## [Data extracted from a collection]
□ □ □

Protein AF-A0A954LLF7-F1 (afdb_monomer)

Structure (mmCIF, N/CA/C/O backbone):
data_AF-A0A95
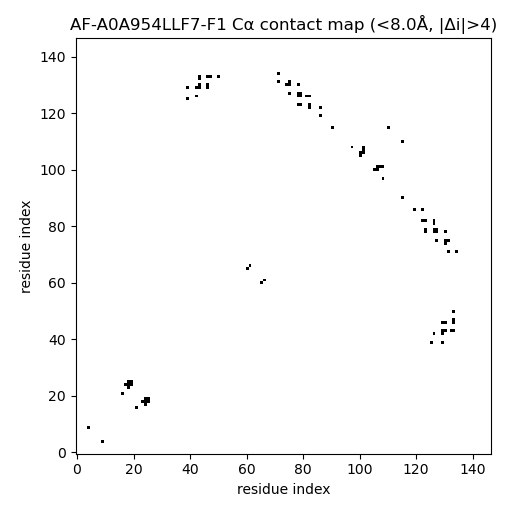4LLF7-F1
#
_entry.id   AF-A0A954LLF7-F1
#
loop_
_atom_site.group_PDB
_atom_site.id
_atom_site.type_symbol
_atom_site.label_atom_id
_atom_site.label_alt_id
_atom_site.label_comp_id
_atom_site.label_asym_id
_atom_site.label_entity_id
_atom_site.label_seq_id
_atom_site.pdbx_PDB_ins_code
_atom_site.Cartn_x
_atom_site.Cartn_y
_atom_site.Cartn_z
_atom_site.occupancy
_atom_site.B_iso_or_equiv
_atom_site.auth_seq_id
_atom_site.auth_comp_id
_atom_site.auth_asym_id
_atom_site.auth_atom_id
_atom_site.pdbx_PDB_model_num
ATOM 1 N N . ASP A 1 1 ? 19.864 -29.776 -35.757 1.00 37.03 1 ASP A N 1
ATOM 2 C CA . ASP A 1 1 ? 18.468 -29.423 -36.042 1.00 37.03 1 ASP A CA 1
ATOM 3 C C . ASP A 1 1 ? 18.382 -27.905 -36.038 1.00 37.03 1 ASP A C 1
ATOM 5 O O . ASP A 1 1 ? 18.771 -27.302 -35.044 1.00 37.03 1 ASP A O 1
ATOM 9 N N . PHE A 1 2 ? 18.082 -27.277 -37.175 1.00 41.16 2 PHE A N 1
ATOM 10 C CA . PHE A 1 2 ? 18.131 -25.815 -37.307 1.00 41
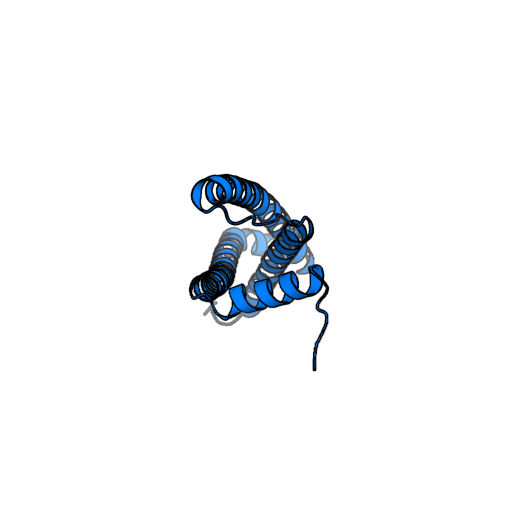.16 2 PHE A CA 1
ATOM 11 C C . PHE A 1 2 ? 16.769 -25.238 -36.922 1.00 41.16 2 PHE A C 1
ATOM 13 O O . PHE A 1 2 ? 15.892 -25.081 -37.767 1.00 41.16 2 PHE A O 1
ATOM 20 N N . GLN A 1 3 ? 16.585 -24.948 -35.633 1.00 54.28 3 GLN A N 1
ATOM 21 C CA . GLN A 1 3 ? 15.435 -24.181 -35.167 1.00 54.28 3 GLN A CA 1
ATOM 22 C C . GLN A 1 3 ? 15.576 -22.742 -35.668 1.00 54.28 3 GLN A C 1
ATOM 24 O O . GLN A 1 3 ? 16.441 -21.986 -35.228 1.00 54.28 3 GLN A O 1
ATOM 29 N N . VAL A 1 4 ? 14.742 -22.381 -36.640 1.00 50.19 4 VAL A N 1
ATOM 30 C CA . VAL A 1 4 ? 14.558 -21.001 -37.085 1.00 50.19 4 VAL A CA 1
ATOM 31 C C . VAL A 1 4 ? 13.786 -20.287 -35.982 1.00 50.19 4 VAL A C 1
ATOM 33 O O . VAL A 1 4 ? 12.562 -20.356 -35.929 1.00 50.19 4 VAL A O 1
ATOM 36 N N . TYR A 1 5 ? 14.508 -19.648 -35.066 1.00 54.06 5 TYR A N 1
ATOM 37 C CA . TYR A 1 5 ? 13.888 -18.779 -34.078 1.00 54.06 5 TYR A CA 1
ATOM 38 C C . TYR A 1 5 ? 13.422 -17.490 -34.765 1.00 54.06 5 TYR A C 1
ATOM 40 O O . TYR A 1 5 ? 14.201 -16.813 -35.442 1.00 54.06 5 TYR A O 1
ATOM 48 N N . SER A 1 6 ? 12.147 -17.140 -34.589 1.00 59.06 6 SER A N 1
ATOM 49 C CA . SER A 1 6 ? 11.657 -15.804 -34.923 1.00 59.06 6 SER A CA 1
ATOM 50 C C . SER A 1 6 ? 12.315 -14.790 -33.979 1.00 59.06 6 SER A C 1
ATOM 52 O O . SER A 1 6 ? 12.589 -15.108 -32.821 1.00 59.06 6 SER A O 1
ATOM 54 N N . ARG A 1 7 ? 12.590 -13.561 -34.443 1.00 55.59 7 ARG A N 1
ATOM 55 C CA . ARG A 1 7 ? 13.274 -12.535 -33.621 1.00 55.59 7 ARG A CA 1
ATOM 56 C C . ARG A 1 7 ? 12.557 -12.256 -32.296 1.00 55.59 7 ARG A C 1
ATOM 58 O O . ARG A 1 7 ? 13.203 -11.865 -31.333 1.00 55.59 7 ARG A O 1
ATOM 65 N N . GLU A 1 8 ? 11.249 -12.476 -32.254 1.00 56.09 8 GLU A N 1
ATOM 66 C CA . GLU A 1 8 ? 10.414 -12.283 -31.068 1.00 56.09 8 GLU A CA 1
ATOM 67 C C . GLU A 1 8 ? 10.638 -13.371 -30.003 1.00 56.09 8 GLU A C 1
ATOM 69 O O . GLU A 1 8 ? 10.679 -13.056 -28.814 1.00 56.09 8 GLU A O 1
ATOM 74 N N . ASP A 1 9 ? 10.890 -14.619 -30.414 1.00 54.69 9 ASP A N 1
ATOM 75 C CA . ASP A 1 9 ? 11.149 -15.737 -29.498 1.00 54.69 9 ASP A CA 1
ATOM 76 C C . ASP A 1 9 ? 12.553 -15.658 -28.879 1.00 54.69 9 ASP A C 1
ATOM 78 O O . ASP A 1 9 ? 12.726 -15.965 -27.701 1.00 54.69 9 ASP A O 1
ATOM 82 N N . LEU A 1 10 ? 13.550 -15.163 -29.630 1.00 56.22 10 LEU A N 1
ATOM 83 C CA . LEU A 1 10 ? 14.905 -14.938 -29.099 1.00 56.22 10 LEU A CA 1
ATOM 84 C C . LEU A 1 10 ? 14.932 -13.858 -28.019 1.00 56.22 10 LEU A C 1
ATOM 86 O O . LEU A 1 10 ? 15.594 -14.030 -27.001 1.00 56.22 10 LEU A O 1
ATOM 90 N N . VAL A 1 11 ? 14.187 -12.765 -28.208 1.00 59.19 11 VAL A N 1
ATOM 91 C CA . VAL A 1 11 ? 14.107 -11.686 -27.213 1.00 59.19 11 VAL A CA 1
ATOM 92 C C . VAL A 1 11 ? 13.400 -12.174 -25.947 1.00 59.19 11 VAL A C 1
ATOM 94 O O . VAL A 1 11 ? 13.804 -11.813 -24.841 1.00 59.19 11 VAL A O 1
ATOM 97 N N . ALA A 1 12 ? 12.374 -13.020 -26.074 1.00 57.81 12 ALA A N 1
ATOM 98 C CA . ALA A 1 12 ? 11.666 -13.585 -24.928 1.00 57.81 12 ALA A CA 1
ATOM 99 C C . ALA A 1 12 ? 12.551 -14.537 -24.103 1.00 57.81 12 ALA A C 1
ATOM 101 O O . ALA A 1 12 ? 12.567 -14.434 -22.871 1.00 57.81 12 ALA A O 1
ATOM 102 N N . ASP A 1 13 ? 13.315 -15.411 -24.763 1.00 58.03 13 ASP A N 1
ATOM 103 C CA . ASP A 1 13 ? 14.236 -16.329 -24.085 1.00 58.03 13 ASP A CA 1
ATOM 104 C C . ASP A 1 13 ? 15.469 -15.612 -23.523 1.00 58.03 13 ASP A C 1
ATOM 106 O O . ASP A 1 13 ? 15.859 -15.891 -22.388 1.00 58.03 13 ASP A O 1
ATOM 110 N N . GLU A 1 14 ? 16.024 -14.615 -24.224 1.00 54.16 14 GLU A N 1
ATOM 111 C CA . GLU A 1 14 ? 17.086 -13.767 -23.674 1.00 54.16 14 GLU A CA 1
ATOM 112 C C . GLU A 1 14 ? 16.592 -13.002 -22.450 1.00 54.16 14 GLU A C 1
ATOM 114 O O . GLU A 1 14 ? 17.242 -13.045 -21.417 1.00 54.16 14 GLU A O 1
ATOM 119 N N . THR A 1 15 ? 15.416 -12.373 -22.478 1.00 57.09 15 THR A N 1
ATOM 120 C CA . THR A 1 15 ? 14.915 -11.630 -21.305 1.00 57.09 15 THR A CA 1
ATOM 121 C C . THR A 1 15 ? 14.736 -12.552 -20.090 1.00 57.09 15 THR A C 1
ATOM 123 O O . THR A 1 15 ? 15.041 -12.174 -18.956 1.00 57.09 15 THR A O 1
ATOM 126 N N . LYS A 1 16 ? 14.290 -13.794 -20.314 1.00 55.16 16 LYS A N 1
ATOM 127 C CA . LYS A 1 16 ? 14.101 -14.803 -19.262 1.00 55.16 16 LYS A CA 1
ATOM 128 C C . LYS A 1 16 ? 15.430 -15.350 -18.733 1.00 55.16 16 LYS A C 1
ATOM 130 O O . LYS A 1 16 ? 15.532 -15.603 -17.533 1.00 55.16 16 LYS A O 1
ATOM 135 N N . LEU A 1 17 ? 16.442 -15.484 -19.590 1.00 52.66 17 LEU A N 1
ATOM 136 C CA . LEU A 1 17 ? 17.819 -15.810 -19.210 1.00 52.66 17 LEU A CA 1
ATOM 137 C C . LEU A 1 17 ? 18.490 -14.642 -18.483 1.00 52.66 17 LEU A C 1
ATOM 139 O O . LEU A 1 17 ? 19.066 -14.854 -17.430 1.00 52.66 17 LEU A O 1
ATOM 143 N N . TRP A 1 18 ? 18.335 -13.399 -18.935 1.00 52.78 18 TRP A N 1
ATOM 144 C CA . TRP A 1 18 ? 18.899 -12.216 -18.282 1.00 52.78 18 TRP A CA 1
ATOM 145 C C . TRP A 1 18 ? 18.335 -12.019 -16.869 1.00 52.78 18 TRP A C 1
ATOM 147 O O . TRP A 1 18 ? 19.105 -11.782 -15.941 1.00 52.78 18 TRP A O 1
ATOM 157 N N . VAL A 1 19 ? 17.027 -12.210 -16.658 1.00 54.78 19 VAL A N 1
ATOM 158 C CA . VAL A 1 19 ? 16.399 -12.165 -15.319 1.00 54.78 19 VAL A CA 1
ATOM 159 C C . VAL A 1 19 ? 16.868 -13.311 -14.410 1.00 54.78 19 VAL A C 1
ATOM 161 O O . VAL A 1 19 ? 16.885 -13.153 -13.189 1.00 54.78 19 VAL A O 1
ATOM 164 N N . ARG A 1 20 ? 17.249 -14.460 -14.982 1.00 50.53 20 ARG A N 1
ATOM 165 C CA . ARG A 1 20 ? 17.590 -15.683 -14.238 1.00 50.53 20 ARG A CA 1
ATOM 166 C C . ARG A 1 20 ? 19.097 -15.907 -14.055 1.00 50.53 20 ARG A C 1
ATOM 168 O O . ARG A 1 20 ? 19.475 -16.588 -13.108 1.00 50.53 20 ARG A O 1
ATOM 175 N N . GLU A 1 21 ? 19.938 -15.332 -14.913 1.00 49.19 21 GLU A N 1
ATOM 176 C CA . GLU A 1 21 ? 21.391 -15.552 -14.956 1.00 49.19 21 GLU A CA 1
ATOM 177 C C . GLU A 1 21 ? 22.226 -14.301 -14.634 1.00 49.19 21 GLU A C 1
ATOM 179 O O . GLU A 1 21 ? 23.392 -14.450 -14.267 1.00 49.19 21 GLU A O 1
ATOM 184 N N . THR A 1 22 ? 21.672 -13.076 -14.665 1.00 57.75 22 THR A N 1
ATOM 185 C CA . THR A 1 22 ? 22.411 -11.903 -14.156 1.00 57.75 22 THR A CA 1
ATOM 186 C C . THR A 1 22 ? 22.180 -11.690 -12.648 1.00 57.75 22 THR A C 1
ATOM 188 O O . THR A 1 22 ? 21.032 -11.624 -12.199 1.00 57.75 22 THR A O 1
ATOM 191 N N . PRO A 1 23 ? 23.244 -11.505 -11.834 1.00 60.84 23 PRO A N 1
ATOM 192 C CA . PRO A 1 23 ? 23.144 -11.242 -10.389 1.00 60.84 23 PRO A CA 1
ATOM 193 C C . PRO A 1 23 ? 22.229 -10.062 -10.017 1.00 60.84 23 PRO A C 1
ATOM 195 O O . PRO A 1 23 ? 21.643 -10.035 -8.936 1.00 60.84 23 PRO A O 1
ATOM 198 N N . ILE A 1 24 ? 22.077 -9.101 -10.932 1.00 67.00 24 ILE A N 1
ATOM 199 C CA . ILE A 1 24 ? 21.239 -7.908 -10.771 1.00 67.00 24 ILE A CA 1
ATOM 200 C C . ILE A 1 24 ? 19.750 -8.270 -10.648 1.00 67.00 24 ILE A C 1
ATOM 202 O O . ILE A 1 24 ? 19.058 -7.696 -9.806 1.00 67.00 24 ILE A O 1
ATOM 206 N N . GLY A 1 25 ? 19.259 -9.252 -11.415 1.00 66.56 25 GLY A N 1
ATOM 207 C CA . GLY A 1 25 ? 17.854 -9.675 -11.375 1.00 66.56 25 GLY A CA 1
ATOM 208 C C . GLY A 1 25 ? 17.451 -10.277 -10.026 1.00 66.56 25 GLY A C 1
ATOM 209 O O . GLY A 1 25 ? 16.406 -9.930 -9.473 1.00 66.56 25 GLY A O 1
ATOM 210 N N . ILE A 1 26 ? 18.315 -11.114 -9.446 1.00 74.25 26 ILE A N 1
ATOM 211 C CA . ILE A 1 26 ? 18.075 -11.773 -8.152 1.00 74.25 26 ILE A CA 1
ATOM 212 C C . ILE A 1 26 ? 18.074 -10.753 -7.003 1.00 74.25 26 ILE A C 1
ATOM 214 O O . ILE A 1 26 ? 17.207 -10.801 -6.125 1.00 74.25 26 ILE A O 1
ATOM 218 N N . ILE A 1 27 ? 19.009 -9.796 -7.008 1.00 81.50 27 ILE A N 1
ATOM 219 C CA . ILE A 1 27 ? 19.072 -8.736 -5.987 1.00 81.50 27 ILE A CA 1
ATOM 220 C C . ILE A 1 27 ? 17.820 -7.855 -6.059 1.00 81.50 27 ILE A C 1
ATOM 222 O O . ILE A 1 27 ? 17.216 -7.558 -5.030 1.00 81.50 27 ILE A O 1
ATOM 226 N N . PHE A 1 28 ? 17.377 -7.489
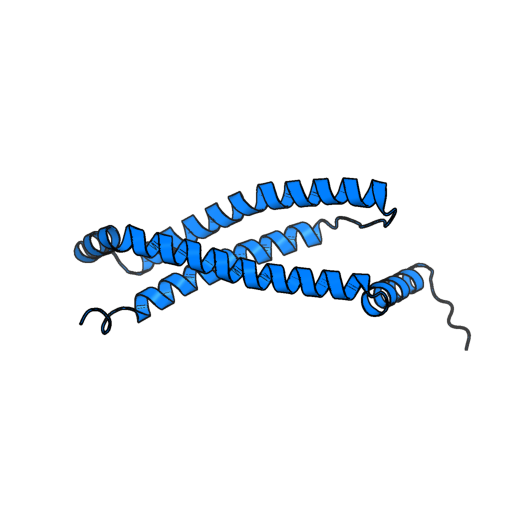 -7.263 1.00 76.62 28 PHE A N 1
ATOM 227 C CA . PHE A 1 28 ? 16.172 -6.680 -7.426 1.00 76.62 28 PHE A CA 1
ATOM 228 C C . PHE A 1 28 ? 14.911 -7.429 -6.968 1.00 76.62 28 PHE A C 1
ATOM 230 O O . PHE A 1 28 ? 14.126 -6.891 -6.190 1.00 76.62 28 PHE A O 1
ATOM 237 N N . GLN A 1 29 ? 14.736 -8.694 -7.369 1.00 77.50 29 GLN A N 1
ATOM 238 C CA . GLN A 1 29 ? 13.583 -9.504 -6.954 1.00 77.50 29 GLN A CA 1
ATOM 239 C C . GLN A 1 29 ? 13.539 -9.744 -5.439 1.00 77.50 29 GLN A C 1
ATOM 241 O O . GLN A 1 29 ? 12.481 -9.613 -4.824 1.00 77.50 29 GLN A O 1
ATOM 246 N N . SER A 1 30 ? 14.679 -10.057 -4.820 1.00 84.44 30 SER A N 1
ATOM 247 C CA . SER A 1 30 ? 14.760 -10.224 -3.363 1.00 84.44 30 SER A CA 1
ATOM 248 C C . SER A 1 30 ? 14.531 -8.907 -2.612 1.00 84.44 30 SER A C 1
ATOM 250 O O . SER A 1 30 ? 13.847 -8.904 -1.589 1.00 84.44 30 SER A O 1
ATOM 252 N N . GLY A 1 31 ? 15.006 -7.777 -3.148 1.00 87.50 31 GLY A N 1
ATOM 253 C CA . GLY A 1 31 ? 14.722 -6.440 -2.625 1.00 87.50 31 GLY A CA 1
ATOM 254 C C . GLY A 1 31 ? 13.233 -6.088 -2.671 1.00 87.50 31 GLY A C 1
ATOM 255 O O . GLY A 1 31 ? 12.685 -5.617 -1.676 1.00 87.50 31 GLY A O 1
ATOM 256 N N . VAL A 1 32 ? 12.550 -6.381 -3.783 1.00 83.06 32 VAL A N 1
ATOM 257 C CA . VAL A 1 32 ? 11.092 -6.196 -3.911 1.00 83.06 32 VAL A CA 1
ATOM 258 C C . VAL A 1 32 ? 10.335 -7.066 -2.906 1.00 83.06 32 VAL A C 1
ATOM 260 O O . VAL A 1 32 ? 9.399 -6.587 -2.263 1.00 83.06 32 VAL A O 1
ATOM 263 N N . LEU A 1 33 ? 10.751 -8.323 -2.721 1.00 86.12 33 LEU A N 1
ATOM 264 C CA . LEU A 1 33 ? 10.149 -9.222 -1.735 1.00 86.12 33 LEU A CA 1
ATOM 265 C C . LEU A 1 33 ? 10.305 -8.674 -0.309 1.00 86.12 33 LEU A C 1
ATOM 267 O O . LEU A 1 33 ? 9.328 -8.607 0.436 1.00 86.12 33 LEU A O 1
ATOM 271 N N . LEU A 1 34 ? 11.514 -8.239 0.056 1.00 89.69 34 LEU A N 1
ATOM 272 C CA . LEU A 1 34 ? 11.793 -7.644 1.362 1.00 89.69 34 LEU A CA 1
ATOM 273 C C . LEU A 1 34 ? 10.954 -6.377 1.584 1.00 89.69 34 LEU A C 1
ATOM 275 O O . LEU A 1 34 ? 10.329 -6.233 2.633 1.00 89.69 34 LEU A O 1
ATOM 279 N N . ALA A 1 35 ? 10.885 -5.493 0.585 1.00 86.38 35 ALA A N 1
ATOM 280 C CA . ALA A 1 35 ? 10.074 -4.281 0.639 1.00 86.38 35 ALA A CA 1
ATOM 281 C C . ALA A 1 35 ? 8.579 -4.592 0.824 1.00 86.38 35 ALA A C 1
ATOM 283 O O . ALA A 1 35 ? 7.915 -3.918 1.610 1.00 86.38 35 ALA A O 1
ATOM 284 N N . CYS A 1 36 ? 8.058 -5.641 0.176 1.00 84.44 36 CYS A N 1
ATOM 285 C CA . CYS A 1 36 ? 6.678 -6.088 0.382 1.00 84.44 36 CYS A CA 1
ATOM 286 C C . CYS A 1 36 ? 6.432 -6.549 1.824 1.00 84.44 36 CYS A C 1
ATOM 288 O O . CYS A 1 36 ? 5.449 -6.140 2.439 1.00 84.44 36 CYS A O 1
ATOM 290 N N . VAL A 1 37 ? 7.323 -7.374 2.384 1.00 86.00 37 VAL A N 1
ATOM 291 C CA . VAL A 1 37 ? 7.180 -7.890 3.757 1.00 86.00 37 VAL A CA 1
ATOM 292 C C . VAL A 1 37 ? 7.271 -6.760 4.780 1.00 86.00 37 VAL A C 1
ATOM 294 O O . VAL A 1 37 ? 6.412 -6.644 5.653 1.00 86.00 37 VAL A O 1
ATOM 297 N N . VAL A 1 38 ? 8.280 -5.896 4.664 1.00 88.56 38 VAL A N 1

□ □ □

## [Directions]
Beginning with the line that holds "ATOM 275 O O", please give again each line exactly until the records end, and include that final line.

## [Response for this exercise]
ATOM 275 O O . LEU A 1 34 ? 10.329 -6.233 2.633 1.00 89.69 34 LEU A O 1
ATOM 279 N N . ALA A 1 35 ? 10.885 -5.493 0.585 1.00 86.38 35 ALA A N 1
ATOM 280 C CA . ALA A 1 35 ? 10.074 -4.281 0.639 1.00 86.38 35 ALA A CA 1
ATOM 281 C C . ALA A 1 35 ? 8.579 -4.592 0.824 1.00 86.38 35 ALA A C 1
ATOM 283 O O . ALA A 1 35 ? 7.915 -3.918 1.610 1.00 86.38 35 ALA A O 1
ATOM 284 N N . CYS A 1 36 ? 8.058 -5.641 0.176 1.00 84.44 36 CYS A N 1
ATOM 285 C CA . CYS A 1 36 ? 6.678 -6.088 0.382 1.00 84.44 36 CYS A CA 1
ATOM 286 C C . CYS A 1 36 ? 6.432 -6.549 1.824 1.00 84.44 36 CYS A C 1
ATOM 288 O O . CYS A 1 36 ? 5.449 -6.140 2.439 1.00 84.44 36 CYS A O 1
ATOM 290 N N . VAL A 1 37 ? 7.323 -7.374 2.384 1.00 86.00 37 VAL A N 1
ATOM 291 C CA . VAL A 1 37 ? 7.180 -7.890 3.757 1.00 86.00 37 VAL A CA 1
ATOM 292 C C . VAL A 1 37 ? 7.271 -6.760 4.780 1.00 86.00 37 VAL A C 1
ATOM 294 O O . VAL A 1 37 ? 6.412 -6.644 5.653 1.00 86.00 37 VAL A O 1
ATOM 297 N N . VAL A 1 38 ? 8.280 -5.896 4.664 1.00 88.56 38 VAL A N 1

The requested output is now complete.